Some of my very old Citadel Journals have the Kaleb Daark comic strip in it, so I'd be quite happy to see Malal make a return.


----------



## NoiseMarine (Jun 8, 2008)

wd6669 said:


> pretty sure the emperor is a chaos god since he has that whole star child/ shining light in the warp thing happening. Maybe the emperor is malal or the emperor has malal's power and thats why he created the golden throne cause if he dies malal will be reborn in the warp and take over


I agree with CCCP, but to point something out Emp cant be Malal because Malal is also included in WHFB and the only connection about the two games, (40k and fantasy) are the chaos gods and similar armies. And also there is a renegade chapter called the Sons of Malice who serve him but they attack both, Chaos and Emperor...


----------



## Zarahemna (Aug 7, 2008)

*Still not sure*

I'm still not sure that this is such a big deal. I think GW deliberately leave things vague enough that everyone can modify the GW universe to fit their own expectations.

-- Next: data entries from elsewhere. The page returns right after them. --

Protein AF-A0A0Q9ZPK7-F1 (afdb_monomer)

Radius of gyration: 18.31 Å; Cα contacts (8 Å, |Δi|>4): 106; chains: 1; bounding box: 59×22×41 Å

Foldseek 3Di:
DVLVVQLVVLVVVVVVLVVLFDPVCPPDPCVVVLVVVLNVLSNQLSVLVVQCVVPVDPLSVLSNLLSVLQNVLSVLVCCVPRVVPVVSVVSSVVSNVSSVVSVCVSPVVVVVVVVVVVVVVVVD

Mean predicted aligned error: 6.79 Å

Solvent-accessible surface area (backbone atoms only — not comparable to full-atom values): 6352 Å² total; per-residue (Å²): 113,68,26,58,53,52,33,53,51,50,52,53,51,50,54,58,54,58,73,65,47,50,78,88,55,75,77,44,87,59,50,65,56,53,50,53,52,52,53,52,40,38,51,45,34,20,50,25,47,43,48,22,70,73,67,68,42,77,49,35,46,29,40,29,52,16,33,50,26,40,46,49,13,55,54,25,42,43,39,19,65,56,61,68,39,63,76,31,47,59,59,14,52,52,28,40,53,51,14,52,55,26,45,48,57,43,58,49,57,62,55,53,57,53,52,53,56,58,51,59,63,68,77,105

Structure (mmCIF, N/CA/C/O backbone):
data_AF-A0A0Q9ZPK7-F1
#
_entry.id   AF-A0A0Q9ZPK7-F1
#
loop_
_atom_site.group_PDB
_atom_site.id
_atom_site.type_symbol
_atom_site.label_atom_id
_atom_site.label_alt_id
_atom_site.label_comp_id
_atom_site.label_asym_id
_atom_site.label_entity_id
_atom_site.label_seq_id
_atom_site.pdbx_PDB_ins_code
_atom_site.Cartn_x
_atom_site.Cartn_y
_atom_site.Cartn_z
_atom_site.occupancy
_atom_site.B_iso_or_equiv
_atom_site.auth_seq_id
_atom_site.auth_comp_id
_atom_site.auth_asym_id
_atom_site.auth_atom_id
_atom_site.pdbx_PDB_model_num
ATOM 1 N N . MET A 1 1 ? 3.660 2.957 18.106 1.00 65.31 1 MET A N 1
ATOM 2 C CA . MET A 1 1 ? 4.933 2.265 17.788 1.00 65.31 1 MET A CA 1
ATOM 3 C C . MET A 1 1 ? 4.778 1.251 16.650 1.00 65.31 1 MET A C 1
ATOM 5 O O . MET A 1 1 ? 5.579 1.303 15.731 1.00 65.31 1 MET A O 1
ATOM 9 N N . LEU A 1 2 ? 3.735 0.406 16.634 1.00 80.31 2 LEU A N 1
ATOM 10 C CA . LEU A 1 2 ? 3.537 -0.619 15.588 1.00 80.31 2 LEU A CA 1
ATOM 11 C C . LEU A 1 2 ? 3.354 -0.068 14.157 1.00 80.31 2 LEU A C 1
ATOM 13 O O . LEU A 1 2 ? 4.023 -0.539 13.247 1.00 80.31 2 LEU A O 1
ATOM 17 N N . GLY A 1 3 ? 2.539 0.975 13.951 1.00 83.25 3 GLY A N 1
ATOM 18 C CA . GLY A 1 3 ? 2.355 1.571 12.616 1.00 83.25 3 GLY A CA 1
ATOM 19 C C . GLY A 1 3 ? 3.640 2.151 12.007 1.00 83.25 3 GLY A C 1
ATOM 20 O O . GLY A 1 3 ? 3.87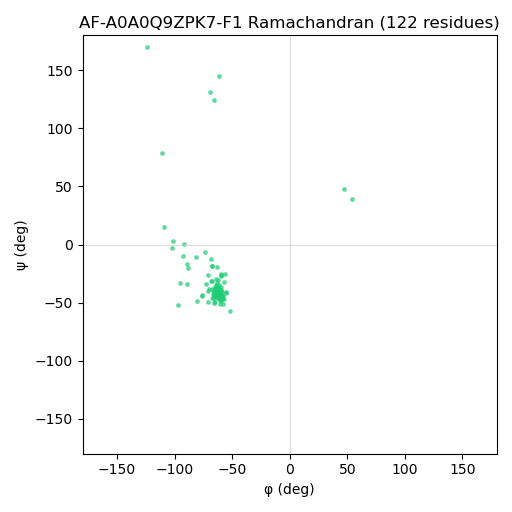1 2.011 10.813 1.00 83.25 3 GLY A O 1
ATOM 21 N N . ILE A 1 4 ? 4.522 2.721 12.836 1.00 87.38 4 ILE A N 1
ATOM 22 C CA . ILE A 1 4 ? 5.833 3.234 12.398 1.00 87.38 4 ILE A CA 1
ATOM 23 C C . ILE A 1 4 ? 6.721 2.086 11.906 1.00 87.38 4 ILE A C 1
ATOM 25 O O . ILE A 1 4 ? 7.375 2.217 10.876 1.00 87.38 4 ILE A O 1
ATOM 29 N N . A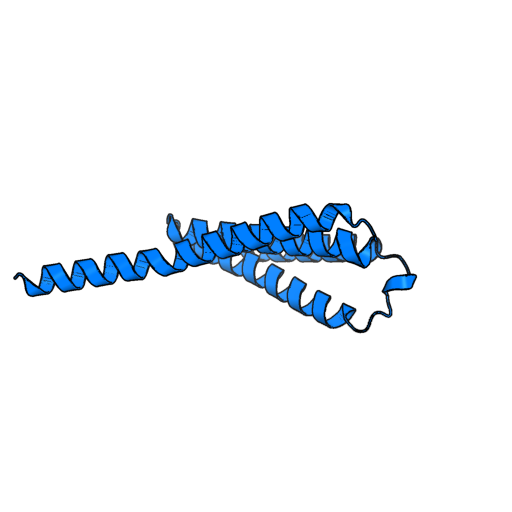LA A 1 5 ? 6.713 0.947 12.607 1.00 89.00 5 ALA A N 1
ATOM 30 C CA . ALA A 1 5 ? 7.453 -0.238 12.180 1.00 89.00 5 ALA A CA 1
ATOM 31 C C . ALA A 1 5 ? 6.938 -0.769 10.832 1.00 89.00 5 ALA A C 1
ATOM 33 O O . ALA A 1 5 ? 7.737 -1.091 9.957 1.00 89.00 5 ALA A O 1
ATOM 34 N N . VAL A 1 6 ? 5.615 -0.788 10.629 1.00 89.00 6 VAL A N 1
ATOM 35 C CA . VAL A 1 6 ? 5.009 -1.186 9.347 1.00 89.00 6 VAL A CA 1
ATOM 36 C C . VAL A 1 6 ? 5.439 -0.243 8.221 1.00 89.00 6 VAL A C 1
ATOM 38 O O . VAL A 1 6 ? 5.853 -0.718 7.165 1.00 89.00 6 VAL A O 1
ATOM 41 N N . VAL A 1 7 ? 5.411 1.075 8.446 1.00 91.31 7 VAL A N 1
ATOM 42 C CA . VAL A 1 7 ? 5.887 2.069 7.466 1.00 91.31 7 VAL A CA 1
ATOM 43 C C . VAL A 1 7 ? 7.364 1.851 7.133 1.00 91.31 7 VAL A C 1
ATOM 45 O O . VAL A 1 7 ? 7.717 1.804 5.958 1.00 91.31 7 VAL A O 1
ATOM 48 N N . ALA A 1 8 ? 8.221 1.648 8.137 1.00 90.56 8 ALA A N 1
ATOM 49 C CA . ALA A 1 8 ? 9.649 1.419 7.924 1.00 90.56 8 ALA A CA 1
ATOM 50 C C . ALA A 1 8 ? 9.922 0.159 7.082 1.00 90.56 8 ALA A C 1
ATOM 52 O O . ALA A 1 8 ? 10.739 0.198 6.162 1.00 90.56 8 ALA A O 1
ATOM 53 N N . ILE A 1 9 ? 9.201 -0.937 7.349 1.00 91.19 9 ILE A N 1
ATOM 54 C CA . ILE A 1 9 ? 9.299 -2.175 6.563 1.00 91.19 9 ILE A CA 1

How many people have you heard disagreeing about the background vs how many have you heard discussing things apparently in complete harmony?

If Malal is rumoured to come back then this will create more interest than a well documented return...


----------



## woods606 (Oct 30, 2008)

I agree with Zarahemna and I also think that GW leaving a few things to the imagination of the people in the hobby is a good thing. Very few people like all the GW fluff yet everyone likes their own take on it. 

I don't think they should reintroduce Malal and tbh I don't really like the concept of a Chaos God of chaos. Those people who do like Malal fluff a lot are probably going to already have their own Sons of Malice army anyway.


----------